:: TRY IT ::
Identify all lines in the listing that include the word "Neisseria", and copy them out.

:: SUPPLIED DATA ::

================

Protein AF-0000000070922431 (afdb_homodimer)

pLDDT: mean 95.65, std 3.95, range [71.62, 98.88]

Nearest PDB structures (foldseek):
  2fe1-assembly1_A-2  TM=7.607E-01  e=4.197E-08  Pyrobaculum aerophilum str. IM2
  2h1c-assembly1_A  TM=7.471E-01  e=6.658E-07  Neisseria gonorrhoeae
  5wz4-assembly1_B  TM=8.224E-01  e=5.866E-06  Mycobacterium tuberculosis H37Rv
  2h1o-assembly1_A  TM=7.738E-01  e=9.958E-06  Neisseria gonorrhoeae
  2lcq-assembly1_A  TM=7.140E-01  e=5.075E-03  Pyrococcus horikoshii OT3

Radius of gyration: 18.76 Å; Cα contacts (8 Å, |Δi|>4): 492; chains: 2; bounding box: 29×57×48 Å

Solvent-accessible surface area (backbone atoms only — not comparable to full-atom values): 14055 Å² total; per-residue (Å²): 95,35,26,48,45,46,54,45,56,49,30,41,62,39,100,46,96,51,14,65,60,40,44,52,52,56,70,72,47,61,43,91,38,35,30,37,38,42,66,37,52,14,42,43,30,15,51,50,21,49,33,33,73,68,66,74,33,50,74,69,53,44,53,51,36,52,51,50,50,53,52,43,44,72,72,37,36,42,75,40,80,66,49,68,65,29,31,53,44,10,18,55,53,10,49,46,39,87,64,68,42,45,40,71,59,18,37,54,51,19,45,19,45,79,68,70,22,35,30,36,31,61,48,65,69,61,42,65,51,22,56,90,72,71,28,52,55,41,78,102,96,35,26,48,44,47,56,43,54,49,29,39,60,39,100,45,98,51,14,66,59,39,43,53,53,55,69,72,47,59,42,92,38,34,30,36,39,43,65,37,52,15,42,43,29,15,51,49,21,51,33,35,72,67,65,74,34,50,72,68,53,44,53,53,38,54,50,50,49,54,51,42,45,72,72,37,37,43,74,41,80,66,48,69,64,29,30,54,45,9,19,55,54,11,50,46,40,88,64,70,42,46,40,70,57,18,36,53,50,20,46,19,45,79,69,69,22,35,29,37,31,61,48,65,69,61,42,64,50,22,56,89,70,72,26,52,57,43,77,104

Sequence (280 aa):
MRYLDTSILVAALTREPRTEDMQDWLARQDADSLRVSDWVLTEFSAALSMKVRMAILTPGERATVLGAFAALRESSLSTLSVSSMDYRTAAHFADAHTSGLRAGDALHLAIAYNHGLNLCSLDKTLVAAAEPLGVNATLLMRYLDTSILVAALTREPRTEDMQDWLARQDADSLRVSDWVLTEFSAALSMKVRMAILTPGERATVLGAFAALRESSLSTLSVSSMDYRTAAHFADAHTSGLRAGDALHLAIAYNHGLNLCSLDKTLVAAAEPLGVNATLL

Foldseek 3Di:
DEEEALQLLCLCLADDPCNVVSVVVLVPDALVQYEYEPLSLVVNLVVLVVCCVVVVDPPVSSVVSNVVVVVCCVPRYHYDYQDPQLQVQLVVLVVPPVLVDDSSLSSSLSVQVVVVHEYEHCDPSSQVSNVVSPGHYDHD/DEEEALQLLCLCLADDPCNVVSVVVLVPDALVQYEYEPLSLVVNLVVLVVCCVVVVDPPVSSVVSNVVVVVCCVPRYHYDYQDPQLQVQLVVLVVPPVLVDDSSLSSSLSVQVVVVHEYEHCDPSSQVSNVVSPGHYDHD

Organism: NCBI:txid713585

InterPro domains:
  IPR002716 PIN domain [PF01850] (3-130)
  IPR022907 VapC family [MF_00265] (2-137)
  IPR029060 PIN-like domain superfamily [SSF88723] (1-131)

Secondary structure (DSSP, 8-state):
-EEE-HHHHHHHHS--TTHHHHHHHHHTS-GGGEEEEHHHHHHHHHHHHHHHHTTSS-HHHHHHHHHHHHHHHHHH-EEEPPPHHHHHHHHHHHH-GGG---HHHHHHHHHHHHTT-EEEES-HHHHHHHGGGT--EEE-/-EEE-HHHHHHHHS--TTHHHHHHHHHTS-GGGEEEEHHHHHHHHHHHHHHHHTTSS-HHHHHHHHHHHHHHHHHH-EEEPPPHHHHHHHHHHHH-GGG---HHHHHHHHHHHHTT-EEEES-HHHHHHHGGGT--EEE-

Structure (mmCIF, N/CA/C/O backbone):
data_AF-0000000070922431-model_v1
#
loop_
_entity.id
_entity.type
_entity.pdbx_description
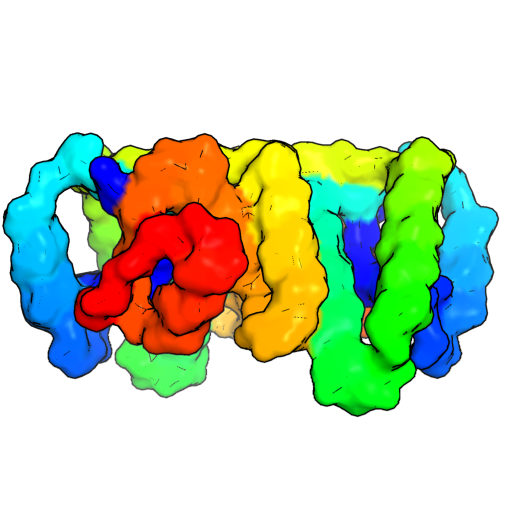
1 polymer 'Ribonuclease VapC'
#
loop_
_atom_site.group_PDB
_atom_site.id
_atom_site.type_symbol
_atom_site.label_atom_id
_atom_site.label_alt_id
_atom_site.label_comp_id
_atom_site.label_asym_id
_atom_site.label_entity_id
_atom_site.label_seq_id
_atom_site.pdbx_PDB_ins_code
_atom_site.Cartn_x
_atom_site.Cartn_y
_atom_site.Cartn_z
_atom_site.occupancy
_atom_site.B_iso_or_equiv
_atom_site.auth_seq_id
_atom_site.auth_comp_id
_atom_site.auth_asym_id
_atom_site.auth_atom_id
_atom_site.pdbx_PDB_model_num
ATOM 1 N N . MET A 1 1 ? -9.586 -21.438 4.254 1 94.06 1 MET A N 1
ATOM 2 C CA . MET A 1 1 ? -9.359 -20.656 3.033 1 94.06 1 MET A CA 1
ATOM 3 C C . MET A 1 1 ? -8.047 -19.891 3.117 1 94.06 1 MET A C 1
ATOM 5 O O . MET A 1 1 ? -7.523 -19.656 4.207 1 94.06 1 MET A O 1
ATOM 9 N N . ARG A 1 2 ? -7.414 -19.656 1.957 1 98.06 2 ARG A N 1
ATOM 10 C CA . ARG A 1 2 ? -6.059 -19.109 1.934 1 98.06 2 ARG A CA 1
ATOM 11 C C . ARG A 1 2 ? -6.02 -17.75 1.241 1 98.06 2 ARG A C 1
ATOM 13 O O . ARG A 1 2 ? -6.691 -17.547 0.229 1 98.06 2 ARG A O 1
ATOM 20 N N . TYR A 1 3 ? -5.328 -16.906 1.856 1 98.69 3 TYR A N 1
ATOM 21 C CA . TYR A 1 3 ? -5.012 -15.609 1.263 1 98.69 3 TYR A CA 1
ATOM 22 C C . TYR A 1 3 ? -3.592 -15.602 0.712 1 98.69 3 TYR A C 1
ATOM 24 O O . TYR A 1 3 ? -2.633 -15.844 1.446 1 98.69 3 TYR A O 1
ATOM 32 N N . LEU A 1 4 ? -3.434 -15.359 -0.559 1 98.56 4 LEU A N 1
ATOM 33 C CA . LEU A 1 4 ? -2.129 -15.32 -1.214 1 98.56 4 LEU A CA 1
ATOM 34 C C . LEU A 1 4 ? -1.607 -13.891 -1.295 1 98.56 4 LEU A C 1
ATOM 36 O O . LEU A 1 4 ? -2.264 -13.016 -1.866 1 98.56 4 LEU A O 1
ATOM 40 N N . ASP A 1 5 ? -0.42 -13.664 -0.76 1 98.62 5 ASP A N 1
ATOM 41 C CA . ASP A 1 5 ? 0.179 -12.352 -1.017 1 98.62 5 ASP A CA 1
ATOM 42 C C . ASP A 1 5 ? 0.853 -12.32 -2.387 1 98.62 5 ASP A C 1
ATOM 44 O O . ASP A 1 5 ? 0.791 -13.297 -3.139 1 98.62 5 ASP A O 1
ATOM 48 N N . THR A 1 6 ? 1.484 -11.273 -2.693 1 98.31 6 THR A N 1
ATOM 49 C CA . THR A 1 6 ? 2.016 -11 -4.023 1 98.31 6 THR A CA 1
ATOM 50 C C . THR A 1 6 ? 3.195 -11.922 -4.336 1 98.31 6 THR A C 1
ATOM 52 O O . THR A 1 6 ? 3.41 -12.297 -5.488 1 98.31 6 THR A O 1
ATOM 55 N N . SER A 1 7 ? 3.938 -12.32 -3.307 1 97.88 7 SER A N 1
ATOM 56 C CA . SER A 1 7 ? 5.164 -13.086 -3.516 1 97.88 7 SER A CA 1
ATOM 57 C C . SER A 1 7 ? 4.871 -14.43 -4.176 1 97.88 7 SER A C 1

================

:: EXERCISE RESPONSE ::
  2h1c-assembly1_A  TM=7.471E-01  e=6.658E-07  Neisseria gonorrhoeae
  2h1o-assembly1_A  TM=7.738E-01  e=9.958E-06  Neisseria gonorrhoeae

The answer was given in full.